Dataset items
------------

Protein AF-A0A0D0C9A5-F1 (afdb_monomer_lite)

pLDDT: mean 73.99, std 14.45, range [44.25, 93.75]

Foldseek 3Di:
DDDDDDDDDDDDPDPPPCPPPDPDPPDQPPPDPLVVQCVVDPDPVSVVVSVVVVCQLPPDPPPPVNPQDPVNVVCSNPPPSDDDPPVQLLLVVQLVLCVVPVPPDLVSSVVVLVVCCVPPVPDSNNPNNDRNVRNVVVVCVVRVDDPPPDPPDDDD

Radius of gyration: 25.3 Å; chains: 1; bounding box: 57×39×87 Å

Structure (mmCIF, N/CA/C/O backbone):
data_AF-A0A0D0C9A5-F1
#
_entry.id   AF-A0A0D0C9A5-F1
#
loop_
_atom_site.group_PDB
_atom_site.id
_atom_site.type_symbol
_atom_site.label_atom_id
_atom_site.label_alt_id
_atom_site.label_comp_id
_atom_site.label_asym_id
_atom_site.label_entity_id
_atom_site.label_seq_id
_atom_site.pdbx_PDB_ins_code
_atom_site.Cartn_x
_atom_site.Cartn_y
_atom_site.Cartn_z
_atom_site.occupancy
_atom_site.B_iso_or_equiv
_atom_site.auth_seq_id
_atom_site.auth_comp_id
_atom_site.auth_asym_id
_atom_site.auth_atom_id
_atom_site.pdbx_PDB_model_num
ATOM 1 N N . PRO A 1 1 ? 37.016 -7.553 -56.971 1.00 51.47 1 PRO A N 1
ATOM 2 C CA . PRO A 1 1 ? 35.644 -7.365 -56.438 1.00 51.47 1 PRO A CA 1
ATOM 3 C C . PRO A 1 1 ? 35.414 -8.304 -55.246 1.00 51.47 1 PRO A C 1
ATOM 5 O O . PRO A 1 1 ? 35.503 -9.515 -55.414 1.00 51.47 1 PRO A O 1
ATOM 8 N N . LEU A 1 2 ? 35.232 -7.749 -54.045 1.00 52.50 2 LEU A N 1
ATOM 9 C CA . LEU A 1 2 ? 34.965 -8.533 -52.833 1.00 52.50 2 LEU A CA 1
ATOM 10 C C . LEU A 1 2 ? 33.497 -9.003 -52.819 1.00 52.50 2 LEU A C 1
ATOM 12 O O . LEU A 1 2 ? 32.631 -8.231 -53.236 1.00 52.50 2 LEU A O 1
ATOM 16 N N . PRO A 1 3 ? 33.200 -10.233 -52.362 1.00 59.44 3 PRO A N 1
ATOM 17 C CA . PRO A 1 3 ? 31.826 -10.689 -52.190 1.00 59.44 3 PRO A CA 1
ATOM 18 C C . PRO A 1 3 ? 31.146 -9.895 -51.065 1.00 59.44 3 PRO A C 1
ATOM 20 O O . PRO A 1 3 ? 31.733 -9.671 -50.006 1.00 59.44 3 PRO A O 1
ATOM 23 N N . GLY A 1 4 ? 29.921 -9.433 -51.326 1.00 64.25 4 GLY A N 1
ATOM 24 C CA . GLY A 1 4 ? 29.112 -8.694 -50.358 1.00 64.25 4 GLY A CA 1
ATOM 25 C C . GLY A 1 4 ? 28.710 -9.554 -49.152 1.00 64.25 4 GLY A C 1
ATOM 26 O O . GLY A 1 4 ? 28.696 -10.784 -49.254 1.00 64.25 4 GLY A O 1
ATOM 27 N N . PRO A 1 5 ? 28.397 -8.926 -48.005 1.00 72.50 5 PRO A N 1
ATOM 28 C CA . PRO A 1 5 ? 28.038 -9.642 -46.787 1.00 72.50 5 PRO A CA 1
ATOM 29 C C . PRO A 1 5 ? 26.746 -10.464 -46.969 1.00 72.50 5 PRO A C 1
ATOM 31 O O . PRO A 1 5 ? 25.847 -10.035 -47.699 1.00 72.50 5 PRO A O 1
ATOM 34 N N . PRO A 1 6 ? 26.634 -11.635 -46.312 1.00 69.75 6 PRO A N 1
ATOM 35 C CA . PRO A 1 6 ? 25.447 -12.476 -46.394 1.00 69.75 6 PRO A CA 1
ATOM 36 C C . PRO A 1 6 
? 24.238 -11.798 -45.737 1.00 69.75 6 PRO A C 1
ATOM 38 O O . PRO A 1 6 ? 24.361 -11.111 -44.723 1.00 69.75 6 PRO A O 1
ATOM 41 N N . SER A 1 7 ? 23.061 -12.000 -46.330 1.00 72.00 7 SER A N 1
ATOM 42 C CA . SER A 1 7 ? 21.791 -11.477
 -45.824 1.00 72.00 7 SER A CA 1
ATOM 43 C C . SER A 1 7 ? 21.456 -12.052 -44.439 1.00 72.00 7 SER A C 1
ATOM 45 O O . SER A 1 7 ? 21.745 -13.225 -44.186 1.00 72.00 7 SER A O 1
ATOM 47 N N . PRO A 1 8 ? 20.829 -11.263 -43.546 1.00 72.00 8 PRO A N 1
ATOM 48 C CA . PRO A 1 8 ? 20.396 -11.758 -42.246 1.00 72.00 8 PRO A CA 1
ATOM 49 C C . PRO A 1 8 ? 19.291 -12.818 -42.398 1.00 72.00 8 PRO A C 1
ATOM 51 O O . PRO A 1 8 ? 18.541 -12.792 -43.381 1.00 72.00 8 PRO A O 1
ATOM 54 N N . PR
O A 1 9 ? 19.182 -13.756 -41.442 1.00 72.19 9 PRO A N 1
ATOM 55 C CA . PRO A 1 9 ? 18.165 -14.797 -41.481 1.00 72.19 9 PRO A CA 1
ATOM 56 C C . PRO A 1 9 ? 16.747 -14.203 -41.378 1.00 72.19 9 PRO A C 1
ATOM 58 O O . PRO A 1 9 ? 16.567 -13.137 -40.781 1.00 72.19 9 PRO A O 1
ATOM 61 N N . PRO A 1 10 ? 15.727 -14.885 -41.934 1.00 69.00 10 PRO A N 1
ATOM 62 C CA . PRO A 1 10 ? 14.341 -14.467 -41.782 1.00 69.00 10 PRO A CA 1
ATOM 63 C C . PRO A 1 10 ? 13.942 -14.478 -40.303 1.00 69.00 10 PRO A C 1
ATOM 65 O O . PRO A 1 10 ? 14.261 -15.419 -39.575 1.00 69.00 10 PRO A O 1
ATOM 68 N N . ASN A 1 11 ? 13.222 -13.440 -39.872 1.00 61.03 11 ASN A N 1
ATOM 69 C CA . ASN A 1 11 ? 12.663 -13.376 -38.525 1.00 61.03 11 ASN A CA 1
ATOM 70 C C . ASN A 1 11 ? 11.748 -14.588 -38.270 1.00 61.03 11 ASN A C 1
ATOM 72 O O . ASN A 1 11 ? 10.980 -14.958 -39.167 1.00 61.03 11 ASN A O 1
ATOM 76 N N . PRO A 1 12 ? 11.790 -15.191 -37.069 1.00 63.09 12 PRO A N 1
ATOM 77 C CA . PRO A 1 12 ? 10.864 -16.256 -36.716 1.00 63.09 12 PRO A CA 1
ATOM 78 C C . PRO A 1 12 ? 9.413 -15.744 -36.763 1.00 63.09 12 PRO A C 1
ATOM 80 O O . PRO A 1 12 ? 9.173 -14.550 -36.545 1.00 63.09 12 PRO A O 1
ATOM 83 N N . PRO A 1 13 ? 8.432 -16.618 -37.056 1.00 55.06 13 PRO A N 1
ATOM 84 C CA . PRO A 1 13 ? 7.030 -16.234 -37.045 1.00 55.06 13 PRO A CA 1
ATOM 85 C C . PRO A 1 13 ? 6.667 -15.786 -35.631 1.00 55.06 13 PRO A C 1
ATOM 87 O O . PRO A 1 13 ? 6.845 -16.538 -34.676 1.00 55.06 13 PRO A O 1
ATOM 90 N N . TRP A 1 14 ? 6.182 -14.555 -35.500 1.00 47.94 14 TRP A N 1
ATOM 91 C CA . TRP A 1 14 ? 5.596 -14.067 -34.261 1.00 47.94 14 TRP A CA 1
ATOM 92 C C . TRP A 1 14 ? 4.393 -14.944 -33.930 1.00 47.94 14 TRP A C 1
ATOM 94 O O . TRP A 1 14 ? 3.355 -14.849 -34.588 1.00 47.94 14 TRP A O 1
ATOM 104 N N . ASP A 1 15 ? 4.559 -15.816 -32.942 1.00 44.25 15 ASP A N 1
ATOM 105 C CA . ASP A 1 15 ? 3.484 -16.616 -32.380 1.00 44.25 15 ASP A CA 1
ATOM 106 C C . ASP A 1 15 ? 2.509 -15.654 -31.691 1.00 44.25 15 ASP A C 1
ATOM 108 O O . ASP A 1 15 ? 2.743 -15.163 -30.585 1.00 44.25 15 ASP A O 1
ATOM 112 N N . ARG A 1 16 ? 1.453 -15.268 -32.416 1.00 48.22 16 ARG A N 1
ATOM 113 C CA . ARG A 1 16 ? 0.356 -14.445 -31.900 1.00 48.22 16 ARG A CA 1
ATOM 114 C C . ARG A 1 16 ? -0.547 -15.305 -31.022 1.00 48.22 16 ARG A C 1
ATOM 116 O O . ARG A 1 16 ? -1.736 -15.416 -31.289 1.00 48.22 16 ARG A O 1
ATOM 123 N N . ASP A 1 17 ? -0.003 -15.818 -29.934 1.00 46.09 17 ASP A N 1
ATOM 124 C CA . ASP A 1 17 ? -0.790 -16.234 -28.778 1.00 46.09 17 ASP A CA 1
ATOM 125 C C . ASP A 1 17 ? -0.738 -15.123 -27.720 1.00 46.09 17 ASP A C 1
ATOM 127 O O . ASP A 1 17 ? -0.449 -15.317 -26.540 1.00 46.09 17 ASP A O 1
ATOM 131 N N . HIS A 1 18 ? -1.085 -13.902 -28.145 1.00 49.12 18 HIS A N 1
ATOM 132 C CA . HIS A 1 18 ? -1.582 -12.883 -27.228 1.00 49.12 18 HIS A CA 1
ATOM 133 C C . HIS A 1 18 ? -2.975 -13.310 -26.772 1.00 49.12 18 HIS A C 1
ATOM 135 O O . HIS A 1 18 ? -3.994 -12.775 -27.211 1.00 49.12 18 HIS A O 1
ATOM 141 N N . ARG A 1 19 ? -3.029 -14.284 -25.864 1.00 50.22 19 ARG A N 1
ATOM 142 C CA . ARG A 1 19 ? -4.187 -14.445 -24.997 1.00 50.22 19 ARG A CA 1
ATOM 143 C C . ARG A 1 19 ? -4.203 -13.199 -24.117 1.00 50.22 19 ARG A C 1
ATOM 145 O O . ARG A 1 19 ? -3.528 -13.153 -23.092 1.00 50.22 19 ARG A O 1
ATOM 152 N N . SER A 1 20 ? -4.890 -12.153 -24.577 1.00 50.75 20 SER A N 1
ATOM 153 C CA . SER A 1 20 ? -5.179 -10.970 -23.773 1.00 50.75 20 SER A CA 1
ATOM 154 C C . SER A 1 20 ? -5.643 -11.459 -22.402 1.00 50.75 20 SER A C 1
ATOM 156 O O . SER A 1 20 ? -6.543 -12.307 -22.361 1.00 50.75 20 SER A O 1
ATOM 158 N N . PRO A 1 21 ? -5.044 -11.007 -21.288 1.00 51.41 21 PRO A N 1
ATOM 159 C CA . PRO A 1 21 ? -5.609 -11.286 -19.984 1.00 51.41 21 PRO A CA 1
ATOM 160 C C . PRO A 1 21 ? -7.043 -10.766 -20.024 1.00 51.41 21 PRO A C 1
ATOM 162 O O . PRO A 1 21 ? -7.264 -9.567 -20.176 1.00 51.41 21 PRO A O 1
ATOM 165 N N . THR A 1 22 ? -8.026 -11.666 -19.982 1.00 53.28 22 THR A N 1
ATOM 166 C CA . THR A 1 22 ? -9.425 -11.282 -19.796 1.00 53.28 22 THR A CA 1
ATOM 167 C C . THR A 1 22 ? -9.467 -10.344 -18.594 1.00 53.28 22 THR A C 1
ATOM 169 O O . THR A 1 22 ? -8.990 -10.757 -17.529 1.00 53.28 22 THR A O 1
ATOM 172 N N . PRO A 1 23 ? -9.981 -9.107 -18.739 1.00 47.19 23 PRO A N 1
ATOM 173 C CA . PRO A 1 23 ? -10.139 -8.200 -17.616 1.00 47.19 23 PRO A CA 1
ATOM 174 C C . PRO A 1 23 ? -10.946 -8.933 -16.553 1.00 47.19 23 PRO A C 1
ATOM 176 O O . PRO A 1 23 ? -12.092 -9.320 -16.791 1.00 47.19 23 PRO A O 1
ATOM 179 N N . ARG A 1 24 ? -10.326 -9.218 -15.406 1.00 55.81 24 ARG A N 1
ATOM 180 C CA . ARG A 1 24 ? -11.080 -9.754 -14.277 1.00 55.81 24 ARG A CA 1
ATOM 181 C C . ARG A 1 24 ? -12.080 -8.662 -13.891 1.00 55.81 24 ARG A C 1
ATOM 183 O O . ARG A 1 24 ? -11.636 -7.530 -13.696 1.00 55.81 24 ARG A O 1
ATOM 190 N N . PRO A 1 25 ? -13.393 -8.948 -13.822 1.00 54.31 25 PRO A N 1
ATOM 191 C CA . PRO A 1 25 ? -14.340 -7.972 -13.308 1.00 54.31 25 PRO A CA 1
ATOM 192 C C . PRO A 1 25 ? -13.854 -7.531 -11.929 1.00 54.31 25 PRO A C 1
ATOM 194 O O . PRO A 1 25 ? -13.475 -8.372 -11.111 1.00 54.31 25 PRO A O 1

------------

__REQUIREMENT__: Above are the records. Print exactly, and only, the lines from the line with "ATOM 142 C CA" to the line with "ATOM 180 C CA", both inclusive.

__COMPLETED EXERCISE__:
ATOM 142 C CA . ARG A 1 19 ? -4.187 -14.445 -24.997 1.00 50.22 19 ARG A CA 1
ATOM 143 C C . ARG A 1 19 ? -4.203 -13.199 -24.117 1.00 50.22 19 ARG A C 1
ATOM 145 O O . ARG A 1 19 ? -3.528 -13.153 -23.092 1.00 50.22 19 ARG A O 1
ATOM 152 N N . SER A 1 20 ? -4.890 -12.153 -24.577 1.00 50.75 20 SER A N 1
ATOM 153 C CA . SER A 1 20 ? -5.179 -10.970 -23.773 1.00 50.75 20 SER A CA 1
ATOM 154 C C . SER A 1 20 ? -5.643 -11.459 -22.402 1.00 50.75 20 SER A C 1
ATOM 156 O O . SER A 1 20 ? -6.543 -12.307 -22.361 1.00 50.75 20 SER A O 1
ATOM 158 N N . PRO A 1 21 ? -5.044 -11.007 -21.288 1.00 51.41 21 PRO A N 1
ATOM 159 C CA . PRO A 1 21 ? -5.609 -11.286 -19.984 1.00 51.41 21 PRO A CA 1
ATOM 160 C C . PRO A 1 21 ? -7.043 -10.766 -20.024 1.00 51.41 21 PRO A C 1
ATOM 162 O O . PRO A 1 21 ? -7.264 -9.567 -20.176 1.00 51.41 21 PRO A O 1
ATOM 165 N N . THR A 1 22 ? -8.026 -11.666 -19.982 1.00 53.28 22 THR A N 1
ATOM 166 C CA . THR A 1 22 ? -9.425 -11.282 -19.796 1.00 53.28 22 THR A CA 1
ATOM 167 C C . THR A 1 22 ? -9.467 -10.344 -18.594 1.00 53.28 22 THR A C 1
ATOM 169 O O . THR A 1 22 ? -8.990 -10.757 -17.529 1.00 53.28 22 THR A O 1
ATOM 172 N N . PRO A 1 23 ? -9.981 -9.107 -18.739 1.00 47.19 23 PRO A N 1
ATOM 173 C CA . PRO A 1 23 ? -10.139 -8.200 -17.616 1.00 47.19 23 PRO A CA 1
ATOM 174 C C . PRO A 1 23 ? -10.946 -8.933 -16.553 1.00 47.19 23 PRO A C 1
ATOM 176 O O . PRO A 1 23 ? -12.092 -9.320 -16.791 1.00 47.19 23 PRO A O 1
ATOM 179 N N . ARG A 1 24 ? -10.326 -9.218 -15.406 1.00 55.81 24 ARG A N 1
ATOM 180 C CA . ARG A 1 24 ? -11.080 -9.754 -14.277 1.00 55.81 24 ARG A CA 1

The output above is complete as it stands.